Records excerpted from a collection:
+ + + + +

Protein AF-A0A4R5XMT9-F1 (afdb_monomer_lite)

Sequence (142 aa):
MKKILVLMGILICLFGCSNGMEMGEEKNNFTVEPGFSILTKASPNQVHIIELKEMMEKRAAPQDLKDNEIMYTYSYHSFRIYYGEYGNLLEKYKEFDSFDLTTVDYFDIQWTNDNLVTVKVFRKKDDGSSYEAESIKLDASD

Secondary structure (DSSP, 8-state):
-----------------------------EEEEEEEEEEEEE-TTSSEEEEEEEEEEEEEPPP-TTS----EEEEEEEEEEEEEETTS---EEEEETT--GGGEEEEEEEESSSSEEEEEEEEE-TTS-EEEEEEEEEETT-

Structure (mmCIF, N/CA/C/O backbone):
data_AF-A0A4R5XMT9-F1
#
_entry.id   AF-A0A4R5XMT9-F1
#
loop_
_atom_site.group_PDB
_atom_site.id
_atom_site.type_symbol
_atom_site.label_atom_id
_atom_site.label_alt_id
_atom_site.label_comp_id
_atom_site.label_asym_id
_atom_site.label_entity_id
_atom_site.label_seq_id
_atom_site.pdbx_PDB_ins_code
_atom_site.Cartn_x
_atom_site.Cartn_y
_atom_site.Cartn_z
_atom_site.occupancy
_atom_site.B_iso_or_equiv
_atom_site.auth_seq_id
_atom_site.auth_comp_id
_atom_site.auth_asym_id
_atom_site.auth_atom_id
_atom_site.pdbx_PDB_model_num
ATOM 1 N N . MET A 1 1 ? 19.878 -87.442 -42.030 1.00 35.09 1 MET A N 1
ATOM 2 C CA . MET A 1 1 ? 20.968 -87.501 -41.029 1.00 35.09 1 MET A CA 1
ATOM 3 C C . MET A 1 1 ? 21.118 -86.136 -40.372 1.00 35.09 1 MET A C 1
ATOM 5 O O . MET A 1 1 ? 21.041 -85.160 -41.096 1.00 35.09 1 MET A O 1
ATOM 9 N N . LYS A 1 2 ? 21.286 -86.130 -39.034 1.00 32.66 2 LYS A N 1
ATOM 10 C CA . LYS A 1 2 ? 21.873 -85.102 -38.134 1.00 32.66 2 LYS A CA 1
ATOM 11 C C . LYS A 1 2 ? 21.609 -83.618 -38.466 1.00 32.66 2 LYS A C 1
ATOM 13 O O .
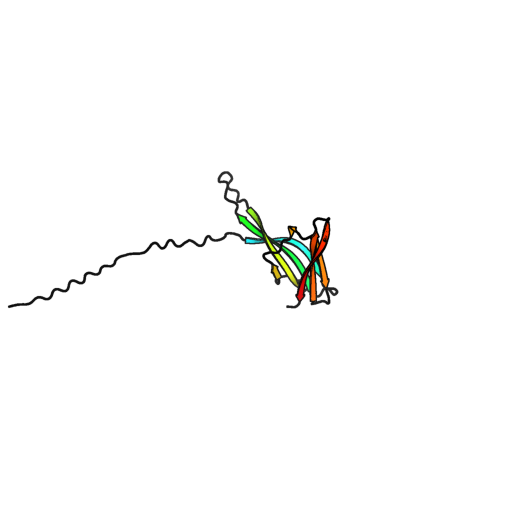 LYS A 1 2 ? 22.128 -83.095 -39.434 1.00 32.66 2 LYS A O 1
ATOM 18 N N . LYS A 1 3 ? 20.734 -82.963 -37.690 1.00 38.28 3 LYS A N 1
ATOM 19 C CA . LYS A 1 3 ? 21.063 -82.102 -36.524 1.00 38.28 3 LYS A CA 1
ATOM 20 C C . LYS A 1 3 ? 21.984 -80.932 -36.896 1.00 38.28 3 LYS A C 1
ATOM 22 O O . LYS A 1 3 ? 23.136 -81.181 -37.215 1.00 38.28 3 LYS A O 1
ATOM 27 N N . ILE A 1 4 ? 21.526 -79.698 -36.679 1.00 43.62 4 ILE A N 1
ATOM 28 C CA . ILE A 1 4 ? 22.051 -78.804 -35.631 1.00 43.62 4 ILE A CA 1
ATOM 29 C C . ILE A 1 4 ? 21.298 -77.463 -35.678 1.00 43.62 4 ILE A C 1
ATOM 31 O O . ILE A 1 4 ? 21.251 -76.767 -36.684 1.00 43.62 4 ILE A O 1
ATOM 35 N N . LEU A 1 5 ? 20.686 -77.171 -34.535 1.00 44.47 5 LEU A N 1
ATOM 36 C CA . LEU A 1 5 ? 20.185 -75.889 -34.070 1.00 44.47 5 LEU A CA 1
ATOM 37 C C . LEU A 1 5 ? 21.390 -74.984 -33.769 1.00 44.47 5 LEU A C 1
ATOM 39 O O . LEU A 1 5 ? 22.236 -75.380 -32.970 1.00 44.47 5 LEU A O 1
ATOM 43 N N . VAL A 1 6 ? 21.453 -73.783 -34.343 1.00 42.16 6 VAL A N 1
ATOM 44 C CA . VAL A 1 6 ? 22.302 -72.704 -33.814 1.00 42.16 6 VAL A CA 1
ATOM 45 C C . VAL A 1 6 ? 21.449 -71.454 -33.673 1.00 42.16 6 VAL A C 1
ATOM 47 O O . VAL A 1 6 ? 21.133 -70.770 -34.642 1.00 42.16 6 VAL A O 1
ATOM 50 N N . LEU A 1 7 ? 21.063 -71.200 -32.423 1.00 42.59 7 LEU A N 1
ATOM 51 C CA . LEU A 1 7 ? 20.723 -69.879 -31.918 1.00 42.59 7 LEU A CA 1
ATOM 52 C C . LEU A 1 7 ? 21.938 -68.961 -32.120 1.00 42.59 7 LEU A C 1
ATOM 54 O O . LEU A 1 7 ? 23.002 -69.228 -31.567 1.00 42.59 7 LEU A O 1
ATOM 58 N N . MET A 1 8 ? 21.757 -67.842 -32.813 1.00 43.88 8 MET A N 1
ATOM 59 C CA . MET A 1 8 ? 22.550 -66.640 -32.565 1.00 43.88 8 MET A CA 1
ATOM 60 C C . MET A 1 8 ? 21.578 -65.496 -32.318 1.00 43.88 8 MET A C 1
ATOM 62 O O . MET A 1 8 ? 20.977 -64.950 -33.239 1.00 43.88 8 MET A O 1
ATOM 66 N N . GLY A 1 9 ? 21.396 -65.188 -31.034 1.00
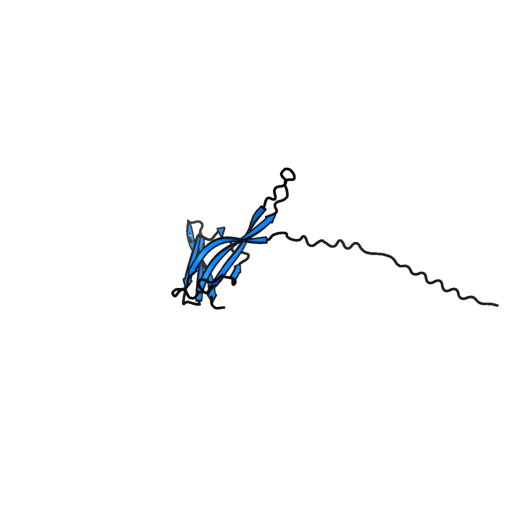 43.38 9 GLY A N 1
ATOM 67 C CA . GLY A 1 9 ? 20.766 -63.956 -30.594 1.00 43.38 9 GLY A CA 1
ATOM 68 C C . GLY A 1 9 ? 21.648 -62.785 -31.002 1.00 43.38 9 GLY A C 1
ATOM 69 O O . GLY A 1 9 ? 22.788 -62.672 -30.559 1.00 43.38 9 GLY A O 1
ATOM 70 N N . ILE A 1 10 ? 21.113 -61.933 -31.866 1.00 50.84 10 ILE A N 1
ATOM 71 C CA . ILE A 1 10 ? 21.704 -60.645 -32.198 1.00 50.84 10 ILE A CA 1
ATOM 72 C C . ILE A 1 10 ? 20.992 -59.613 -31.323 1.00 50.84 10 ILE A C 1
ATOM 74 O O . ILE A 1 10 ? 19.874 -59.183 -31.596 1.00 50.84 10 ILE A O 1
ATOM 78 N N . LEU A 1 11 ? 21.644 -59.292 -30.207 1.00 42.84 11 LEU A N 1
ATOM 79 C CA . LEU A 1 11 ? 21.304 -58.183 -29.330 1.00 42.84 11 LEU A CA 1
ATOM 80 C C . LEU A 1 11 ? 21.760 -56.893 -30.026 1.00 42.84 11 LEU A C 1
ATOM 82 O O . LEU A 1 11 ? 22.936 -56.540 -29.982 1.00 42.84 11 LEU A O 1
ATOM 86 N N . ILE A 1 12 ? 20.844 -56.209 -30.709 1.00 53.16 12 ILE A N 1
ATOM 87 C CA . ILE A 1 12 ? 21.090 -54.857 -31.219 1.00 53.16 12 ILE A CA 1
ATOM 88 C C . ILE A 1 12 ? 20.660 -53.882 -30.124 1.00 53.16 12 ILE A C 1
ATOM 90 O O . ILE A 1 12 ? 19.514 -53.443 -30.064 1.00 53.16 12 ILE A O 1
ATOM 94 N N . CYS A 1 13 ? 21.600 -53.553 -29.238 1.00 42.91 13 CYS A N 1
ATOM 95 C CA . CYS A 1 13 ? 21.544 -52.321 -28.460 1.00 42.91 13 CYS A CA 1
ATOM 96 C C . CYS A 1 13 ? 21.853 -51.160 -29.412 1.00 42.91 13 CYS A C 1
ATOM 98 O O . CYS A 1 13 ? 22.999 -50.727 -29.523 1.00 42.91 13 CYS A O 1
ATOM 100 N N . LEU A 1 14 ? 20.840 -50.666 -30.128 1.00 45.59 14 LEU A N 1
ATOM 101 C CA . LEU A 1 14 ? 20.926 -49.329 -30.705 1.00 45.59 14 LEU A CA 1
ATOM 102 C C . LEU A 1 14 ? 20.799 -48.339 -29.552 1.00 45.59 14 LEU A C 1
ATOM 104 O O . LEU A 1 14 ? 19.707 -47.988 -29.113 1.00 45.59 14 LEU A O 1
ATOM 108 N N . PHE A 1 15 ? 21.964 -47.921 -29.064 1.00 46.88 15 PHE A N 1
ATOM 109 C CA . PHE A 1 15 ? 22.167 -46.650 -28.391 1.00 46.88 15 PHE A CA 1
ATOM 110 C C . PHE A 1 15 ? 21.712 -45.530 -29.330 1.00 46.88 15 PHE A C 1
ATOM 112 O O . PHE A 1 15 ? 22.495 -44.945 -30.069 1.00 46.88 15 PHE A O 1
ATOM 119 N N . GLY A 1 16 ? 20.414 -45.263 -29.318 1.00 35.34 16 GLY A N 1
ATOM 120 C CA . GLY A 1 16 ? 19.845 -43.988 -29.701 1.00 35.34 16 GLY A CA 1
ATOM 121 C C . GLY A 1 16 ? 19.514 -43.234 -28.426 1.00 35.34 16 GLY A C 1
ATOM 122 O O . GLY A 1 16 ? 18.341 -43.034 -28.134 1.00 35.34 16 GLY A O 1
ATOM 123 N N . CYS A 1 17 ? 20.527 -42.839 -27.646 1.00 36.66 17 CYS A N 1
ATOM 124 C CA . CYS A 1 17 ? 20.345 -41.686 -26.773 1.00 36.66 17 CYS A CA 1
ATOM 125 C C . CYS A 1 17 ? 20.122 -40.516 -27.726 1.00 36.66 17 CYS A C 1
ATOM 127 O O . CYS A 1 17 ? 21.072 -39.937 -28.250 1.00 36.66 17 CYS A O 1
ATOM 129 N N . SER A 1 18 ? 18.857 -40.235 -28.041 1.00 38.22 18 SER A N 1
ATOM 130 C CA . SER A 1 18 ? 18.493 -38.936 -28.564 1.00 38.22 18 SER A CA 1
ATOM 131 C C . SER A 1 18 ? 19.066 -37.945 -27.566 1.00 38.22 18 SER A C 1
ATOM 133 O O . SER A 1 18 ? 18.631 -37.920 -26.413 1.00 38.22 18 SER A O 1
ATOM 135 N N . ASN A 1 19 ? 20.047 -37.157 -27.998 1.00 43.31 19 ASN A N 1
ATOM 136 C CA . ASN A 1 19 ? 20.308 -35.866 -27.394 1.00 43.31 19 ASN A CA 1
ATOM 137 C C . ASN A 1 19 ? 19.029 -35.056 -27.632 1.00 43.31 19 ASN A C 1
ATOM 139 O O . ASN A 1 19 ? 18.944 -34.256 -28.561 1.00 43.31 19 ASN A O 1
ATOM 143 N N . GLY A 1 20 ? 17.990 -35.339 -26.841 1.00 38.50 20 GLY A N 1
ATOM 144 C CA . GLY A 1 20 ? 17.031 -34.326 -26.485 1.00 38.50 20 GLY A CA 1
ATOM 145 C C . GLY A 1 20 ? 17.910 -33.251 -25.896 1.00 38.50 20 GLY A C 1
ATOM 146 O O . GLY A 1 20 ? 18.521 -33.461 -24.852 1.00 38.50 20 GLY A O 1
ATOM 147 N N . MET A 1 21 ? 18.107 -32.184 -26.665 1.00 38.09 21 MET A N 1
ATOM 148 C CA . MET A 1 21 ? 18.583 -30.935 -26.118 1.00 38.09 21 MET A CA 1
ATOM 149 C C . MET A 1 21 ? 17.640 -30.671 -24.952 1.00 38.09 21 MET A C 1
ATOM 151 O O . MET A 1 21 ? 16.487 -30.299 -25.166 1.00 38.09 21 MET A O 1
ATOM 155 N N . GLU A 1 22 ? 18.094 -30.985 -23.737 1.00 42.06 22 GLU A N 1
ATOM 156 C CA . GLU A 1 22 ? 17.579 -30.355 -22.541 1.00 42.06 22 GLU A CA 1
ATOM 157 C C . GLU A 1 22 ? 17.705 -28.877 -22.858 1.00 42.06 22 GLU A C 1
ATOM 159 O O . GLU A 1 22 ? 18.800 -28.314 -22.931 1.00 42.06 22 GLU A O 1
ATOM 164 N N . MET A 1 23 ? 16.564 -28.291 -23.208 1.00 39.06 23 MET A N 1
ATOM 165 C CA . MET A 1 23 ? 16.382 -26.864 -23.227 1.00 39.06 23 MET A CA 1
ATOM 166 C C . MET A 1 23 ? 16.618 -26.486 -21.775 1.00 39.06 23 MET A C 1
ATOM 168 O O . MET A 1 23 ? 15.731 -26.652 -20.943 1.00 39.06 23 MET A O 1
ATOM 172 N N . GLY A 1 24 ? 17.878 -26.176 -21.457 1.00 35.50 24 GLY A N 1
ATOM 173 C CA . GLY A 1 24 ? 18.272 -25.791 -20.121 1.00 35.50 24 GLY A CA 1
ATOM 174 C C . GLY A 1 24 ? 17.324 -24.685 -19.721 1.00 35.50 24 GLY A C 1
ATOM 175 O O . GLY A 1 24 ? 17.239 -23.677 -20.423 1.00 35.50 24 GLY A O 1
ATOM 176 N N . GLU A 1 25 ? 16.556 -24.922 -18.662 1.00 41.84 25 GLU A N 1
ATOM 177 C CA . GLU A 1 25 ? 15.820 -23.862 -18.003 1.00 41.84 25 GLU A CA 1
ATOM 178 C C . GLU A 1 25 ? 16.841 -22.758 -17.748 1.00 41.84 25 GLU A C 1
ATOM 180 O O . GLU A 1 25 ? 17.796 -22.933 -16.983 1.00 41.84 25 GLU A O 1
ATOM 185 N N . GLU A 1 26 ? 16.710 -21.659 -18.485 1.00 43.94 26 GLU A N 1
ATOM 186 C CA . GLU A 1 26 ? 17.487 -20.465 -18.242 1.00 43.94 26 GLU A CA 1
ATOM 187 C C . GLU A 1 26 ? 17.119 -20.053 -16.818 1.00 43.94 26 GLU A C 1
ATOM 189 O O . GLU A 1 26 ? 16.020 -19.565 -16.555 1.00 43.94 26 GLU A O 1
ATOM 194 N N . LYS A 1 27 ? 17.991 -20.379 -15.858 1.00 49.84 27 LYS A N 1
ATOM 195 C CA . LYS A 1 27 ? 17.828 -19.957 -14.472 1.00 49.84 27 LYS A CA 1
ATOM 196 C C . LYS A 1 27 ? 17.788 -18.440 -14.503 1.00 49.84 27 LYS A C 1
ATOM 198 O O . LYS A 1 27 ? 18.824 -17.795 -14.658 1.00 49.84 27 LYS A O 1
ATOM 203 N N . ASN A 1 28 ? 16.586 -17.888 -14.396 1.00 57.97 28 ASN A N 1
ATOM 204 C CA . ASN A 1 28 ? 16.351 -16.467 -14.241 1.00 57.97 28 ASN A CA 1
ATOM 205 C C . ASN A 1 28 ? 17.050 -16.022 -12.947 1.00 57.97 28 ASN A C 1
ATOM 207 O O . ASN A 1 28 ? 16.481 -16.099 -11.864 1.00 57.97 28 ASN A O 1
ATOM 211 N N . ASN A 1 29 ? 18.321 -15.625 -13.045 1.00 72.50 29 ASN A N 1
ATOM 212 C CA . ASN A 1 29 ? 19.146 -15.204 -11.914 1.00 72.50 29 ASN A CA 1
ATOM 213 C C . ASN A 1 29 ? 18.784 -13.763 -11.520 1.00 72.50 29 ASN A C 1
ATOM 215 O O . ASN A 1 29 ? 19.593 -12.847 -11.684 1.00 72.50 29 ASN A O 1
ATOM 219 N N . PHE A 1 30 ? 17.556 -13.549 -11.050 1.00 82.12 30 PHE A N 1
ATOM 220 C CA . PHE A 1 30 ? 17.162 -12.304 -10.401 1.00 82.12 30 PHE A CA 1
ATOM 221 C C . PHE A 1 30 ? 16.716 -12.572 -8.965 1.00 82.12 30 PHE A C 1
ATOM 223 O O . PHE A 1 30 ? 16.204 -13.644 -8.642 1.00 82.12 30 PHE A O 1
ATOM 230 N N . THR A 1 31 ? 16.930 -11.590 -8.098 1.00 89.38 31 THR A N 1
ATOM 231 C CA . THR A 1 31 ? 16.343 -11.552 -6.758 1.00 89.38 31 THR A CA 1
ATOM 232 C C . THR A 1 31 ? 15.333 -10.419 -6.696 1.00 89.38 31 THR A C 1
ATOM 234 O O . THR A 1 31 ? 15.523 -9.382 -7.326 1.00 89.38 31 THR A O 1
ATOM 237 N N . VAL A 1 32 ? 14.248 -10.614 -5.950 1.00 89.56 32 VAL A N 1
ATOM 238 C CA . VAL A 1 32 ? 13.288 -9.541 -5.672 1.00 89.56 32 VAL A CA 1
ATOM 239 C C . VAL A 1 32 ? 13.674 -8.903 -4.348 1.00 89.56 32 VAL A C 1
ATOM 241 O O . VAL A 1 32 ? 13.688 -9.568 -3.312 1.00 89.56 32 VAL A O 1
ATOM 244 N N . GLU A 1 33 ? 14.001 -7.618 -4.385 1.00 90.75 33 GLU A N 1
ATOM 245 C CA . GLU A 1 33 ? 14.372 -6.826 -3.215 1.00 90.75 33 GLU A CA 1
ATOM 246 C C . GLU A 1 33 ? 13.388 -5.651 -3.068 1.00 90.75 33 GLU A C 1
ATOM 248 O O . GLU A 1 33 ? 12.863 -5.153 -4.069 1.00 90.75 33 GLU A O 1
ATOM 253 N N . PRO A 1 34 ? 13.072 -5.207 -1.838 1.00 85.25 34 PRO A N 1
ATOM 254 C CA . PRO A 1 34 ? 12.283 -3.995 -1.655 1.00 85.25 34 PRO A CA 1
ATOM 255 C C . PRO A 1 34 ? 13.061 -2.799 -2.214 1.00 85.25 34 PRO A C 1
ATOM 257 O O . PRO A 1 34 ? 14.212 -2.585 -1.839 1.00 85.25 34 PRO A O 1
ATOM 260 N N . GLY A 1 35 ? 12.428 -2.032 -3.101 1.00 81.38 35 GLY A N 1
ATOM 261 C CA . GLY A 1 35 ? 12.983 -0.793 -3.637 1.00 81.38 35 GLY A CA 1
ATOM 262 C C . GLY A 1 35 ? 12.880 0.318 -2.598 1.00 81.38 35 GLY A C 1
ATOM 263 O O . GLY A 1 35 ? 13.838 0.616 -1.886 1.00 81.38 35 GLY A O 1
ATOM 264 N N . PHE A 1 36 ? 11.691 0.911 -2.472 1.00 83.56 36 PHE A N 1
ATOM 265 C CA . PHE A 1 36 ? 11.418 1.942 -1.473 1.00 83.56 36 PHE A CA 1
ATOM 266 C C . PHE A 1 36 ? 10.026 1.807 -0.845 1.00 83.56 36 PHE A C 1
ATOM 268 O O . PHE A 1 36 ? 9.075 1.323 -1.467 1.00 83.56 36 PHE A O 1
ATOM 275 N N . SER A 1 37 ? 9.910 2.268 0.402 1.00 91.62 37 SER A N 1
ATOM 276 C CA . SER A 1 37 ? 8.625 2.433 1.082 1.00 91.62 37 SER A CA 1
ATOM 277 C C . SER A 1 37 ? 7.941 3.700 0.584 1.00 91.62 37 SER A C 1
ATOM 279 O O . SER A 1 37 ? 8.469 4.801 0.733 1.00 91.62 37 SER A O 1
ATOM 281 N N . ILE A 1 38 ? 6.765 3.538 -0.013 1.00 94.19 38 ILE A N 1
ATOM 282 C CA . ILE A 1 38 ? 5.969 4.623 -0.589 1.00 94.19 38 ILE A CA 1
ATOM 283 C C . ILE A 1 38 ? 5.207 5.353 0.517 1.00 94.19 38 ILE A C 1
ATOM 285 O O . ILE A 1 38 ? 5.247 6.578 0.613 1.00 94.19 38 ILE A O 1
ATOM 289 N N . LEU A 1 39 ? 4.475 4.597 1.338 1.00 95.75 39 LEU A N 1
ATOM 290 C CA . LEU A 1 39 ? 3.630 5.152 2.388 1.00 95.75 39 LEU A CA 1
ATOM 291 C C . LEU A 1 39 ? 3.398 4.125 3.489 1.00 95.75 39 LEU A C 1
ATOM 293 O O . LEU A 1 39 ? 3.146 2.956 3.211 1.00 95.75 39 LEU A O 1
ATOM 297 N N . THR A 1 40 ? 3.392 4.593 4.732 1.00 96.94 40 THR A N 1
ATOM 298 C CA . THR A 1 40 ? 3.071 3.779 5.905 1.00 96.94 40 THR A CA 1
ATOM 299 C C . THR A 1 40 ? 1.957 4.452 6.690 1.00 96.94 40 THR A C 1
ATOM 301 O O . THR A 1 40 ? 1.988 5.668 6.893 1.00 96.94 40 THR A O 1
ATOM 304 N N . LYS A 1 41 ? 0.966 3.684 7.150 1.00 98.06 41 LYS A N 1
ATOM 305 C CA . LYS A 1 41 ? -0.113 4.225 7.982 1.00 98.06 41 LYS A CA 1
ATOM 306 C C . LYS A 1 41 ? -0.561 3.228 9.038 1.00 98.06 41 LYS A C 1
ATOM 308 O O . LYS A 1 41 ? -0.955 2.110 8.718 1.00 98.06 41 LYS A O 1
ATOM 313 N N . ALA A 1 42 ? -0.536 3.672 10.290 1.00 98.31 42 ALA A N 1
ATOM 314 C CA . ALA A 1 42 ? -1.105 2.941 11.413 1.00 98.31 42 ALA A CA 1
ATOM 315 C C . ALA A 1 42 ? -2.627 3.092 11.455 1.00 98.31 42 ALA A C 1
ATOM 317 O O . ALA A 1 42 ? -3.173 4.105 11.000 1.00 98.31 42 ALA A O 1
ATOM 318 N N . SER A 1 43 ? -3.289 2.094 12.024 1.00 98.31 43 SER A N 1
ATOM 319 C CA . SER A 1 43 ? -4.706 2.150 12.347 1.00 98.31 43 SER A CA 1
ATOM 320 C C . SER A 1 43 ? -4.983 3.193 13.448 1.00 98.31 43 SER A C 1
ATOM 322 O O . SER A 1 43 ? -4.046 3.616 14.135 1.00 98.31 43 SER A O 1
ATOM 324 N N . PRO A 1 44 ? -6.238 3.651 13.632 1.00 98.25 44 PRO A N 1
ATOM 325 C CA . PRO A 1 44 ? -6.563 4.744 14.553 1.00 98.25 44 PRO A CA 1
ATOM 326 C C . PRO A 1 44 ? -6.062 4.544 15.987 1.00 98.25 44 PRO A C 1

+ + + + +

§ **ASSIGNMENT**:
Please reproduce the lines from the line with "ATOM 96 C C" to the line with "ATOM 109 C CA", both ends included, exactly as they appear above.

§ **SOLUTION TO THE PROBLEM**:
ATOM 96 C C . CYS A 1 13 ? 21.853 -51.160 -29.412 1.00 42.91 13 CYS A C 1
ATOM 98 O O . CYS A 1 13 ? 22.999 -50.727 -29.523 1.00 42.91 13 CYS A O 1
ATOM 100 N N . LEU A 1 14 ? 20.840 -50.666 -30.128 1.00 45.59 14 LEU A N 1
ATOM 101 C CA . LEU A 1 14 ? 20.926 -49.329 -30.705 1.00 45.59 14 LEU A CA 1
ATOM 102 C C . LEU A 1 14 ? 20.799 -48.339 -29.552 1.00 45.59 14 LEU A C 1
ATOM 104 O O . LEU A 1 14 ? 19.707 -47.988 -29.113 1.00 45.59 14 LEU A O 1
ATOM 108 N N . PHE A 1 15 ? 21.964 -47.921 -29.064 1.00 46.88 15 PHE A N 1
ATOM 109 C CA . PHE A 1 15 ? 22.167 -46.650 -28.391 1.00 46.88 15 PHE A CA 1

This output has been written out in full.